Background and methodology
Roughly 5% to 10% of patients with locally advanced rectal cancer have a mismatch repair-deficient (dMMR) biomarker, according to background information Cercek presented.
“It’s less sensitive to chemotherapy, and we initially noticed this when we were treating patients with locally advanced rectal cancer with total neoadjuvant therapy,” Cercek said during her presentation. “When we started with chemotherapy, we noticed that actually 30% of these patients had progression of disease. And at the same time, mismatch repair-deficient metastatic colorectal cancer was known to be very sensitive to immune checkpoint blockade.”
This led Cercek and colleagues to examine if neoadjuvant PD-1 blockade could potentially replace one of or all of chemotherapy, radiation and surgery.
They enrolled 48 adults with stage II/III dMMR rectal cancers into the phase 2 study (58% women; 77% white; 79% tumor stage III or IV; 85% node positive; 51% positive for Lynch syndrome).
Participants received 500 mg IV dostarlimab (Jemperli, GSK), an anti-PD-1 monoclonal antibody, every 3 weeks for 6 months and evaluation. If they had a complete clinical response, they would continue follow-up every 4 months. If study participants had residual disease, they would go on to standard-of-care chemoradiation and surgery as needed.
Overall response rate and pathologic or complete clinical response 12 months following PD-1 blockade served as the study’s primary endpoints, with safety as the secondary endpoint.
Researchers presented data on ORR in June 2022, which Healio previously reported on, showing 14 consecutive patients had a clinical complete response to dostarlimab alone.

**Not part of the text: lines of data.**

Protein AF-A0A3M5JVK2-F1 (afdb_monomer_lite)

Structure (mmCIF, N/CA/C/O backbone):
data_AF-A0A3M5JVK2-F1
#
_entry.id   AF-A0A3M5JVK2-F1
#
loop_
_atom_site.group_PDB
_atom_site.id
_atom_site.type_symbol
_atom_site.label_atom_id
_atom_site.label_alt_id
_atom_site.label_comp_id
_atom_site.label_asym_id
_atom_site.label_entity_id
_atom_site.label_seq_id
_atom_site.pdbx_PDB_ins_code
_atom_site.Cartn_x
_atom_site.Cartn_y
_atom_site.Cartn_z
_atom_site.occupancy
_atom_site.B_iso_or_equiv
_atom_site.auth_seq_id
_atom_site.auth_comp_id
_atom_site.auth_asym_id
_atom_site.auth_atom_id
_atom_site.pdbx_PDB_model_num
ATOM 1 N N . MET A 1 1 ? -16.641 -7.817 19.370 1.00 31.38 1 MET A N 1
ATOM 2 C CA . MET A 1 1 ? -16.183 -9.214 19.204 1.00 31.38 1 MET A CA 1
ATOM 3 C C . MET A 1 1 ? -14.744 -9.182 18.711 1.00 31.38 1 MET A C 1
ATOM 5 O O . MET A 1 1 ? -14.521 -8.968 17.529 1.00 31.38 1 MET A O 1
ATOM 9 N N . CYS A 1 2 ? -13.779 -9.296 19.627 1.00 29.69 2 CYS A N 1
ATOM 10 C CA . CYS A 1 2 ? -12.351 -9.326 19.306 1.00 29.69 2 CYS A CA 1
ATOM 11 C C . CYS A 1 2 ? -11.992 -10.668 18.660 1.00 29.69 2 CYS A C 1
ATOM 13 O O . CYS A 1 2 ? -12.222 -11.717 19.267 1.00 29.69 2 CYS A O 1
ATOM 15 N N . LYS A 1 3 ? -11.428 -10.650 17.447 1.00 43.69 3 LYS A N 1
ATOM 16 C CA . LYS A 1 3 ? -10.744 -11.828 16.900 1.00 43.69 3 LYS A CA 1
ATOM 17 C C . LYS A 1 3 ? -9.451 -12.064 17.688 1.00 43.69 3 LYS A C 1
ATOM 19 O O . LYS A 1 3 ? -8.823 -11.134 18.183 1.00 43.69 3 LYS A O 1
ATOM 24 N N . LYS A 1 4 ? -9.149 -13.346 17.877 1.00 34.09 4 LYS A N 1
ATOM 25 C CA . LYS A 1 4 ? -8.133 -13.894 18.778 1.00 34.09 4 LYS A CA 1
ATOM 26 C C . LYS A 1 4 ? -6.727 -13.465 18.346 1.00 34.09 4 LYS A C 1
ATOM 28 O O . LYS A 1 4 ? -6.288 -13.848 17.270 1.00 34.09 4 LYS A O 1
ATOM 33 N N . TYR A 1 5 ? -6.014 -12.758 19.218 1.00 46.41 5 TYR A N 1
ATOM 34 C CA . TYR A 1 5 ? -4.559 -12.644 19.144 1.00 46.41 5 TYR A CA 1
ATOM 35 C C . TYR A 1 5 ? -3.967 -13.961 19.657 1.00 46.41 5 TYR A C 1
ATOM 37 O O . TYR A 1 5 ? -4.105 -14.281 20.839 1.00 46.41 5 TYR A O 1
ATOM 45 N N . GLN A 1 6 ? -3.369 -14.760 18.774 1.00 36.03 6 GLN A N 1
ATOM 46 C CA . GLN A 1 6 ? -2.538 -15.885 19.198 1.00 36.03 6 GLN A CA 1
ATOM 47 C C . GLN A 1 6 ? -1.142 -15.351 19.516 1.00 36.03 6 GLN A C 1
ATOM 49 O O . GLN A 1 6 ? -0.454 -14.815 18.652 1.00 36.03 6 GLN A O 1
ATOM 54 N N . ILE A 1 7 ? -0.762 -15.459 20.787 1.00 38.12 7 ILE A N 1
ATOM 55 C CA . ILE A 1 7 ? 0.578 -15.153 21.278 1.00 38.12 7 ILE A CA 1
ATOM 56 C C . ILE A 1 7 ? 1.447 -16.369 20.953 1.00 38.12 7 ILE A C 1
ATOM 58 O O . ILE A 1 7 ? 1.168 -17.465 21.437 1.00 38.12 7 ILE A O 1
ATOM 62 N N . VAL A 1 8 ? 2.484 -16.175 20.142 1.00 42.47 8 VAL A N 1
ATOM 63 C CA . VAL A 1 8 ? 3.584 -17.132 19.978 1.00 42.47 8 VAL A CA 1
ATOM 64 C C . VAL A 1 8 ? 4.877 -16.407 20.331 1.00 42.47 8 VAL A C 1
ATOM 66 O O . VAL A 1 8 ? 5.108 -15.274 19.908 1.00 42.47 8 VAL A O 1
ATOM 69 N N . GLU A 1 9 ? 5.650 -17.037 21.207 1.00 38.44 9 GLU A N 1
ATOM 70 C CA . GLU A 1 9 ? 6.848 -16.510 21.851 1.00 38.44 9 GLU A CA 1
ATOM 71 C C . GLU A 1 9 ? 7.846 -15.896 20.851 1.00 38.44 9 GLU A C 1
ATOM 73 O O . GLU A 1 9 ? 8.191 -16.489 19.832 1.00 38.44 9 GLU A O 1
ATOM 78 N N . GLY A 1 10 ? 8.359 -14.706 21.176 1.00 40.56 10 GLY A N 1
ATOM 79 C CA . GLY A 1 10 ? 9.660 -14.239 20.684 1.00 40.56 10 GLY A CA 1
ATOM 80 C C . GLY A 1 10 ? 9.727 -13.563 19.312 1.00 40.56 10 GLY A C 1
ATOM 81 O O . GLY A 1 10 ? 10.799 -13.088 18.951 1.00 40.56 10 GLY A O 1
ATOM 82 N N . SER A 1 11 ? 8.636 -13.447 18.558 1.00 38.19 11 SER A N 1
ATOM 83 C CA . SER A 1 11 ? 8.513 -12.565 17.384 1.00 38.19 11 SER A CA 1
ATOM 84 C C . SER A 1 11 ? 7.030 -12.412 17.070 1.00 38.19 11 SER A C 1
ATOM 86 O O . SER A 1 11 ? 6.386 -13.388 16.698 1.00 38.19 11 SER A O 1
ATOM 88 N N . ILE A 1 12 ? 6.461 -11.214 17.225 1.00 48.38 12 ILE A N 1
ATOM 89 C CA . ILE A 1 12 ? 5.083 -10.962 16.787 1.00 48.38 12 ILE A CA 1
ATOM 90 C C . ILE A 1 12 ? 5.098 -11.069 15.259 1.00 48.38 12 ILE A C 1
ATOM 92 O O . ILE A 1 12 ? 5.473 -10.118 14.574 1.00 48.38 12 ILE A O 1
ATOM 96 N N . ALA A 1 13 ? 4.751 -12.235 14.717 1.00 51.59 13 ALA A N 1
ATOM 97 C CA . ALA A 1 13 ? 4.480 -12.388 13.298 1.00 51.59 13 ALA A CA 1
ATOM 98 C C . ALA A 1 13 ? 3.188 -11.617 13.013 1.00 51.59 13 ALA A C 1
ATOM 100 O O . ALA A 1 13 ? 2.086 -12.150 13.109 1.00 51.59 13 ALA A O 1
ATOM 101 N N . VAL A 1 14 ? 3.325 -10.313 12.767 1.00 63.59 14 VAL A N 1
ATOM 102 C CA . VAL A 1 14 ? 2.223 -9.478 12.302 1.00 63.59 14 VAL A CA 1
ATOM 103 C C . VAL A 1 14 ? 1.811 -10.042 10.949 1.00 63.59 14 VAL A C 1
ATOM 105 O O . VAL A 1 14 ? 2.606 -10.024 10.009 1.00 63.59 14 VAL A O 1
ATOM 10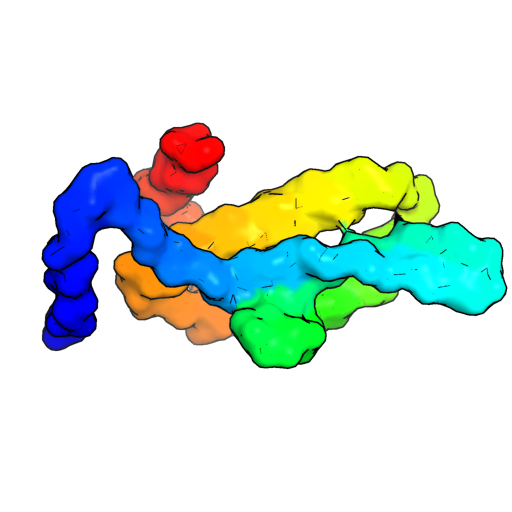8 N N . GLU A 1 15 ? 0.597 -10.578 10.869 1.00 76.00 15 GLU A N 1
ATOM 109 C CA . GLU A 1 15 ? 0.008 -11.042 9.617 1.00 76.00 15 GLU A CA 1
ATOM 110 C C . GLU A 1 15 ? 0.025 -9.882 8.616 1.00 76.00 15 GLU A C 1
ATOM 112 O O . GLU A 1 15 ? -0.569 -8.826 8.851 1.00 76.00 15 GLU A O 1
ATOM 117 N N . ARG A 1 16 ? 0.798 -10.047 7.540 1.00 83.44 16 ARG A N 1
ATOM 118 C CA . ARG A 1 16 ? 0.970 -9.041 6.491 1.00 83.44 16 ARG A CA 1
ATOM 119 C C . ARG A 1 16 ? -0.110 -9.262 5.451 1.00 83.44 16 ARG A C 1
ATOM 121 O O . ARG A 1 16 ? -0.085 -10.261 4.746 1.00 83.44 16 ARG A O 1
ATOM 128 N N . ILE A 1 17 ? -1.004 -8.294 5.313 1.00 90.12 17 ILE A N 1
ATOM 129 C CA . ILE A 1 17 ? -2.119 -8.391 4.358 1.00 90.12 17 ILE A CA 1
ATOM 130 C C . ILE A 1 17 ? -1.720 -8.077 2.913 1.00 90.12 17 ILE A C 1
ATOM 132 O O . ILE A 1 17 ? -2.485 -8.321 1.984 1.00 90.12 17 ILE A O 1
ATOM 136 N N . SER A 1 18 ? -0.562 -7.442 2.722 1.00 93.06 18 SER A N 1
ATOM 137 C CA . SER A 1 18 ? -0.110 -7.004 1.409 1.00 93.06 18 SER A CA 1
ATOM 138 C C . SER A 1 18 ? 1.404 -7.036 1.284 1.00 93.06 18 SER A C 1
ATOM 140 O O . SER A 1 18 ? 2.124 -6.651 2.210 1.00 93.06 18 SER A O 1
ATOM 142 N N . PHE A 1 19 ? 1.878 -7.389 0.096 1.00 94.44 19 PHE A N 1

“Based on these data, the NCCN guidelines actually incorporated PD-1 blockade into neoadjuvant therapy for mismatch repair-deficient rectal cancer last year [May 2023], but the trial has been ongoing,” Cercek said during her presentation.
Results and next steps
At a median follow-up of 17.9 months (0.3-50.5), each of the 42 patients who received dostarlimab and underwent subsequent evaluation had a complete clinical response to therapy.

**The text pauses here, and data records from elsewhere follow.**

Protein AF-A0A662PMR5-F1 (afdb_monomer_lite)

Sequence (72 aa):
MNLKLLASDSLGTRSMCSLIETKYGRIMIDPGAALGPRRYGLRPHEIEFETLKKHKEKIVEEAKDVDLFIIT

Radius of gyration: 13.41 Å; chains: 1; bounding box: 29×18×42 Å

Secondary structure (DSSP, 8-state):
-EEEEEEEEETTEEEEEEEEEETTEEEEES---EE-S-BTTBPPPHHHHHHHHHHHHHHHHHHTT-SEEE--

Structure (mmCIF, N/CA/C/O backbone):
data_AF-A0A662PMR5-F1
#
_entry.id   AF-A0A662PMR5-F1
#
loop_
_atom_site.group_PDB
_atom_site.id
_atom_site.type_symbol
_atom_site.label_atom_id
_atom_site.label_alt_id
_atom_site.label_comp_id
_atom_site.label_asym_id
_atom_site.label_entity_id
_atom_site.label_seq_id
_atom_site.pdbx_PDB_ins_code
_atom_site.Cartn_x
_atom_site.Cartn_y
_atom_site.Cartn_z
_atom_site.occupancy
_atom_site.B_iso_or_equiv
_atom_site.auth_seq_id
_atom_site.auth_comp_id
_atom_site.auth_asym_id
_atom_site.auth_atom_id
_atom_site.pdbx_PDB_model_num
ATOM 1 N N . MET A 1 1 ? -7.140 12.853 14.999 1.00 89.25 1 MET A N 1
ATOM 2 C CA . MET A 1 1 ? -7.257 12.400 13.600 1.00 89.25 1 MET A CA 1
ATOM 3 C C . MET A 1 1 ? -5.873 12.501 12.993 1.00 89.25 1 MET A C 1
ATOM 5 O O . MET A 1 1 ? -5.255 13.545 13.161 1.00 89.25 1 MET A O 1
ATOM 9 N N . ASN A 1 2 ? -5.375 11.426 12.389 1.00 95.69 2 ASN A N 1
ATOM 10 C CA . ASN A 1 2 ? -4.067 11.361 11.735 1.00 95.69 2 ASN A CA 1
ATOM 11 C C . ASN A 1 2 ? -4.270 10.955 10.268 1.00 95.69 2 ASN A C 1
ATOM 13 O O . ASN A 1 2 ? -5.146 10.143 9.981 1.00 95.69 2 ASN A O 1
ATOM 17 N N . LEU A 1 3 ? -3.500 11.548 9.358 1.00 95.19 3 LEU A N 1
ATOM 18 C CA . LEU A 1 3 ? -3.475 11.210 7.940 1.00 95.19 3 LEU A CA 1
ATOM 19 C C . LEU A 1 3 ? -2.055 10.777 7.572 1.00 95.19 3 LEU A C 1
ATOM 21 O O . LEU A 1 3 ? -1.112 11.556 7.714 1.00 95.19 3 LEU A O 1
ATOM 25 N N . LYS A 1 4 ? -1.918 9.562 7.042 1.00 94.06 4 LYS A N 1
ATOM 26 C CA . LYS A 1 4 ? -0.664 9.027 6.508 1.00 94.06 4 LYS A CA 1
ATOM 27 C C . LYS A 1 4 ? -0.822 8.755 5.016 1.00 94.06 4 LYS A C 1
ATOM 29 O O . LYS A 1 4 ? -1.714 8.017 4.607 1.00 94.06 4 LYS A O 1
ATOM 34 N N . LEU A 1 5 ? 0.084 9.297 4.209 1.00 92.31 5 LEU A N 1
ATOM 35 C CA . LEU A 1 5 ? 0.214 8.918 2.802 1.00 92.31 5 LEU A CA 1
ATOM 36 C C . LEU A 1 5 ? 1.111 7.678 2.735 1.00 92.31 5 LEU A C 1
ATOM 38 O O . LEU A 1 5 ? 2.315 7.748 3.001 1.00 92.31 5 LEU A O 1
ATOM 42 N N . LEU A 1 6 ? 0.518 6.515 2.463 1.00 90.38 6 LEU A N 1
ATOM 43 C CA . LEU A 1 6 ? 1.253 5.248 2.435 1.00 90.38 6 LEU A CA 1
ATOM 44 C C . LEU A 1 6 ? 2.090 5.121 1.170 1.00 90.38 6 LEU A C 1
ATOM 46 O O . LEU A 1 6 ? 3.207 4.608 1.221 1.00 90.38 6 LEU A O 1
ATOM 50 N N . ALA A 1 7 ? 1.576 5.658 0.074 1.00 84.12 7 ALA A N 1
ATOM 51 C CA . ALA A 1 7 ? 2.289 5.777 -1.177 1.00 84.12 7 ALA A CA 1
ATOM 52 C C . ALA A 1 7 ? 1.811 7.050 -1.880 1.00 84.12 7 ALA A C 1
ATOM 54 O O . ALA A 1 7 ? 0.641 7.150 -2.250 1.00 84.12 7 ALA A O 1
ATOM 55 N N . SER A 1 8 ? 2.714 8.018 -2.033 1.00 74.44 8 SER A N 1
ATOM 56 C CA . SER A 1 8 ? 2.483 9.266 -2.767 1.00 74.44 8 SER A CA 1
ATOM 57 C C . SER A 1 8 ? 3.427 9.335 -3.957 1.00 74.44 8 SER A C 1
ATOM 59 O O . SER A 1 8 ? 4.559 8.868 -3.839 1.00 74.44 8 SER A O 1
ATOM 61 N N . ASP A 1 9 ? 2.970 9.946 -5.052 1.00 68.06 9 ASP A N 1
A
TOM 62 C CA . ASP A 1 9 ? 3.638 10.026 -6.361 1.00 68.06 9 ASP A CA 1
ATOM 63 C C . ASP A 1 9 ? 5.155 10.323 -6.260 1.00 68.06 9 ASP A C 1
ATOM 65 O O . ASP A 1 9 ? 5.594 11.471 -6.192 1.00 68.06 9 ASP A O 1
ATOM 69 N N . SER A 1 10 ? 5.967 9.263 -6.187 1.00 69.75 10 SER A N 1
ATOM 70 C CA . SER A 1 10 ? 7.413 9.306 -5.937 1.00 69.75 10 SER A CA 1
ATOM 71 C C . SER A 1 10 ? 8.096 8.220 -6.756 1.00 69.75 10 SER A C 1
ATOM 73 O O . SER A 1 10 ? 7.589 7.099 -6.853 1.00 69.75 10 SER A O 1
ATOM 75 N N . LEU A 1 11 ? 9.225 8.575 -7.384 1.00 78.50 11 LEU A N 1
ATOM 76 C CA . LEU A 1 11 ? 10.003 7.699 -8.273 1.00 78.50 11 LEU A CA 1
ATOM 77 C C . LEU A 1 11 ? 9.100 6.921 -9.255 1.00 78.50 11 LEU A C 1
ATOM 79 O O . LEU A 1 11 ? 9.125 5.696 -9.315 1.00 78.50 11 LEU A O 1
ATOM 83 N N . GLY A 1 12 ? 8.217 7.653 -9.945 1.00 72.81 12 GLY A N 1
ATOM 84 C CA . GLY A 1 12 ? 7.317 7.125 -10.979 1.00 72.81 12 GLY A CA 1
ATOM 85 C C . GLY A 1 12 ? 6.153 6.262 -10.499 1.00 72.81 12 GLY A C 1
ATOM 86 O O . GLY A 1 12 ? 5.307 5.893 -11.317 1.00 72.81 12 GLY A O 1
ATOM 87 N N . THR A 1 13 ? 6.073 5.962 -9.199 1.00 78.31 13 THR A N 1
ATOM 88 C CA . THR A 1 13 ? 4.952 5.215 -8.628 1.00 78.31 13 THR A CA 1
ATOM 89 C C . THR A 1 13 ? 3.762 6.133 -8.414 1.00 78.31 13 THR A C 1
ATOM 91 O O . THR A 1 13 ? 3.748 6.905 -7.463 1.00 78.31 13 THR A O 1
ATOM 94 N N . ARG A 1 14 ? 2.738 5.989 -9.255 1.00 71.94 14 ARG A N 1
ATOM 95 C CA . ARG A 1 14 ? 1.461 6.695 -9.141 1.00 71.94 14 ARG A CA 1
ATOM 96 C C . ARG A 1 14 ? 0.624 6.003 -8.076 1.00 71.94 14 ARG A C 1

“The majority of patients achieve a [complete clinical response] right at 6 months, but we do have a handful who have a [complete clinical response] at the 3-month evaluation, but they continue dostarlimab for the full 6 months of therapy,” Cercek said during her presentation. “There is an 8-week window of observation after completion of dostarlimab, and another handful of patients that achieve that clinical complete response at the end of that evaluation.”
Additionally, at a median follow-up of 26.3 months, 24 patients have achieved a sustained complete clinical response lasting at least 1 year.

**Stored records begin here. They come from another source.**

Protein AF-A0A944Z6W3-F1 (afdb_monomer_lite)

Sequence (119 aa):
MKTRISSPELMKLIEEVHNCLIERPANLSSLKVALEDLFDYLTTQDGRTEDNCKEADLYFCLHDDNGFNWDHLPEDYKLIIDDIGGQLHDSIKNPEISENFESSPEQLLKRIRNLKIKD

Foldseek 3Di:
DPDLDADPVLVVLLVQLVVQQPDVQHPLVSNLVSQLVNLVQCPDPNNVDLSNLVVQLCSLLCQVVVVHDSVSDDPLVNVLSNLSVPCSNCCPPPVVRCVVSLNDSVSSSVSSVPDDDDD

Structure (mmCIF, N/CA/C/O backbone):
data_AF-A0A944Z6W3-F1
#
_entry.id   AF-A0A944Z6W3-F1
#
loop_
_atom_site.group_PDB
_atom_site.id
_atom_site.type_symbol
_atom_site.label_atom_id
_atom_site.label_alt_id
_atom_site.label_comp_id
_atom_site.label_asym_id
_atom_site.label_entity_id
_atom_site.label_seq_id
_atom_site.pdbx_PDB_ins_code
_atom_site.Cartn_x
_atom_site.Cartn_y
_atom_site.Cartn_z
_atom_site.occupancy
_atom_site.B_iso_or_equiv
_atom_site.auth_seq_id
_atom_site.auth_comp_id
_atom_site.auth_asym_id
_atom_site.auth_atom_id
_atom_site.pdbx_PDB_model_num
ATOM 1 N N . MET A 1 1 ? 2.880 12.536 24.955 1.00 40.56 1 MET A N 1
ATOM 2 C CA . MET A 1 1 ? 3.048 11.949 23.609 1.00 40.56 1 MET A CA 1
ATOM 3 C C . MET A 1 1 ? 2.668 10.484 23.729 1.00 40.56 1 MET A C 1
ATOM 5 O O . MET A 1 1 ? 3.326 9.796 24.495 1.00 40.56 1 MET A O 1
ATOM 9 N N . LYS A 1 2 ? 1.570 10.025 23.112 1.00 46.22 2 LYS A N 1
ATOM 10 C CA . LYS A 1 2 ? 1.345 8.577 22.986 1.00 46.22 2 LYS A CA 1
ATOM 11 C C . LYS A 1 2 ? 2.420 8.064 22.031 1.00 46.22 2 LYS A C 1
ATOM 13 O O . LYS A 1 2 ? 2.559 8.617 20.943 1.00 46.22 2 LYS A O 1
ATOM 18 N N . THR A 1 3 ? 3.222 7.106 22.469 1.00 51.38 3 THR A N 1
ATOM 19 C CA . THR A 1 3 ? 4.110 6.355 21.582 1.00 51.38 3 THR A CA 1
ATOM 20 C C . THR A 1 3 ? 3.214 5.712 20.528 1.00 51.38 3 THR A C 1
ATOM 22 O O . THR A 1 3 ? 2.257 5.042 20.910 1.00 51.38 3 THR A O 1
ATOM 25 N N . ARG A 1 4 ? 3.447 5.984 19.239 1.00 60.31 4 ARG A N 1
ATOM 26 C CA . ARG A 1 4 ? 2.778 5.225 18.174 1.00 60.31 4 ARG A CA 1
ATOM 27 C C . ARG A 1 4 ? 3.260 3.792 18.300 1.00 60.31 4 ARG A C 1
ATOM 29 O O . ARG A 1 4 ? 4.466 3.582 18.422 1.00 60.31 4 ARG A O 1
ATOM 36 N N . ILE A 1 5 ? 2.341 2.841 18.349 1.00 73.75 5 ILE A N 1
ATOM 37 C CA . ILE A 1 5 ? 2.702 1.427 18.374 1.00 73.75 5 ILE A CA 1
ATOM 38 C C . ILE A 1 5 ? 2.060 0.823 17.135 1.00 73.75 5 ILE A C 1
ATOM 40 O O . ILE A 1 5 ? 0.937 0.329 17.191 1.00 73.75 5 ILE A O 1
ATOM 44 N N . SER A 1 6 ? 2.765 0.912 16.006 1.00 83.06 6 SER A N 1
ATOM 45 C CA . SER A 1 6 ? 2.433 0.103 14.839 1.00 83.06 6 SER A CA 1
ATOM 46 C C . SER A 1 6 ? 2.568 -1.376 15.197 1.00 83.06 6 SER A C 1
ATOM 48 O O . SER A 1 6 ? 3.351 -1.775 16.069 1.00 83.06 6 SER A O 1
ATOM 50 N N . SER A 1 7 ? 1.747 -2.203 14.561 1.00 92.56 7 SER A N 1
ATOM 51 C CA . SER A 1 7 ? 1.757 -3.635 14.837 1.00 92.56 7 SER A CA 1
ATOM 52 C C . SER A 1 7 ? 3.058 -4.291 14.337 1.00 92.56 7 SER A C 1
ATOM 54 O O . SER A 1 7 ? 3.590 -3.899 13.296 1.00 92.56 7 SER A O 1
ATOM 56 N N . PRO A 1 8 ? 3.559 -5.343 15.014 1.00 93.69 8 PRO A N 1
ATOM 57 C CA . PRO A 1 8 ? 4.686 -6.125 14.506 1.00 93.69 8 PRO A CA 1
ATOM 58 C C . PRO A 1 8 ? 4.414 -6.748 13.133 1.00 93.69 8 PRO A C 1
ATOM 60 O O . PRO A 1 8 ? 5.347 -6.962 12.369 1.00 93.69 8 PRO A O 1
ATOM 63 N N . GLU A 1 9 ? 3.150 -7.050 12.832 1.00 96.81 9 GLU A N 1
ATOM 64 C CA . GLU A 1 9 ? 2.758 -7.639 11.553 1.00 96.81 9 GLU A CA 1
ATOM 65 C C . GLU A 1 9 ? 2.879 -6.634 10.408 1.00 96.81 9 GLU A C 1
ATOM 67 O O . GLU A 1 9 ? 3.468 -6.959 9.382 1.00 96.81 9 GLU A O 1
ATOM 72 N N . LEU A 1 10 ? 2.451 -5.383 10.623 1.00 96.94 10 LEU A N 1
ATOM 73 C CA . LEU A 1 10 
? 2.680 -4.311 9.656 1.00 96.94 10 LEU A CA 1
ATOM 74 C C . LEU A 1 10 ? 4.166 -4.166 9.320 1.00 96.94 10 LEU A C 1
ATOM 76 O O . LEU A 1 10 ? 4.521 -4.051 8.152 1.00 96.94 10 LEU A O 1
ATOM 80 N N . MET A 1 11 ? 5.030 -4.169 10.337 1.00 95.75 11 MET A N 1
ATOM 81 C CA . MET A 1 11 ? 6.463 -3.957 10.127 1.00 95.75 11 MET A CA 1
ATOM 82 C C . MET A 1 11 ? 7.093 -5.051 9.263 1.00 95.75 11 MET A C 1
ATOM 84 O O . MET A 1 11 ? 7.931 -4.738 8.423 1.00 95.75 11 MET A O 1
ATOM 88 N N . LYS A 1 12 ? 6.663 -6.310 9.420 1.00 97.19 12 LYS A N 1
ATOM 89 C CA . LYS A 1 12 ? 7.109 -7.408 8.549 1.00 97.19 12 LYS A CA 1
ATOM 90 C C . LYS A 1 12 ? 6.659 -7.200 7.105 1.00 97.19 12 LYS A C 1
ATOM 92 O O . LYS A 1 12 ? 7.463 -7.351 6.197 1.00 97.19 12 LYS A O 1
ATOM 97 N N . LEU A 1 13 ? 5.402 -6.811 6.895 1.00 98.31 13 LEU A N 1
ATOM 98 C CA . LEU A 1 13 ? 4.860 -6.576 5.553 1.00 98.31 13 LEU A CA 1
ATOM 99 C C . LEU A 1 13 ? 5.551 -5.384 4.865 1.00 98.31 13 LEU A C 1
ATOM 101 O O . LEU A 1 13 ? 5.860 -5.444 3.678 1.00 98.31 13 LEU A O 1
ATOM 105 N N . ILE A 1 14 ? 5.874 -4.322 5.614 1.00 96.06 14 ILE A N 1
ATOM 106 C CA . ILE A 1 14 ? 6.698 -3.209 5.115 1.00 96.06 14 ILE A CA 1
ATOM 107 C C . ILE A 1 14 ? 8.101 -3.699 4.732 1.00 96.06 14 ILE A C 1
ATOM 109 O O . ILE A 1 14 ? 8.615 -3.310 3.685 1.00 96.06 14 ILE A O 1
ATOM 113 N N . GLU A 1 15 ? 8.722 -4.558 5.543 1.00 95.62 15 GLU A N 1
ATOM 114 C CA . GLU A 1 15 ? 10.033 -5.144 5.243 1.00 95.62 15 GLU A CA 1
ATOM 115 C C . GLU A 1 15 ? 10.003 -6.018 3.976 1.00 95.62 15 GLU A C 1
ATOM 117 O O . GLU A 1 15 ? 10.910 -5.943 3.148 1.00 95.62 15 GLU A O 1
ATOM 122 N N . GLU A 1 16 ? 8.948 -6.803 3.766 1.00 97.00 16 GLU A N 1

“We have not seen any local regrowths in these patients,” Cercek said.
Researchers evaluated complete clinical responses in a multitude of ways, including rectal MRI, endoscopy, biopsies, circulating tumor DNA (ctDNA) and PET-CT.
Rectal MRIs and endoscopy both showed a complete clinical response in a median of just over 6 months, but ctDNA had a median of 1.38 months (95% CI, 1.38-2.76).
No patients experienced grade 3 or worse treatment-related adverse events. The most common adverse events included rash/dermatitis (21%), pruritus (13%), fatigue (11%) and hypothyroidism (11%).
Cercek said future research should investigate this immunotherapy approach in all rectal cancers.
“Mismatch repair-deficient rectal cancer treatment with dostarlimab alone leads to unprecedented durable complete responses, without the need for rectal surgery,” Cercek told Healio. “There is an ongoing global confirmatory study, AZUR1, which has the exact same design, and will change the standard of care worldwide.”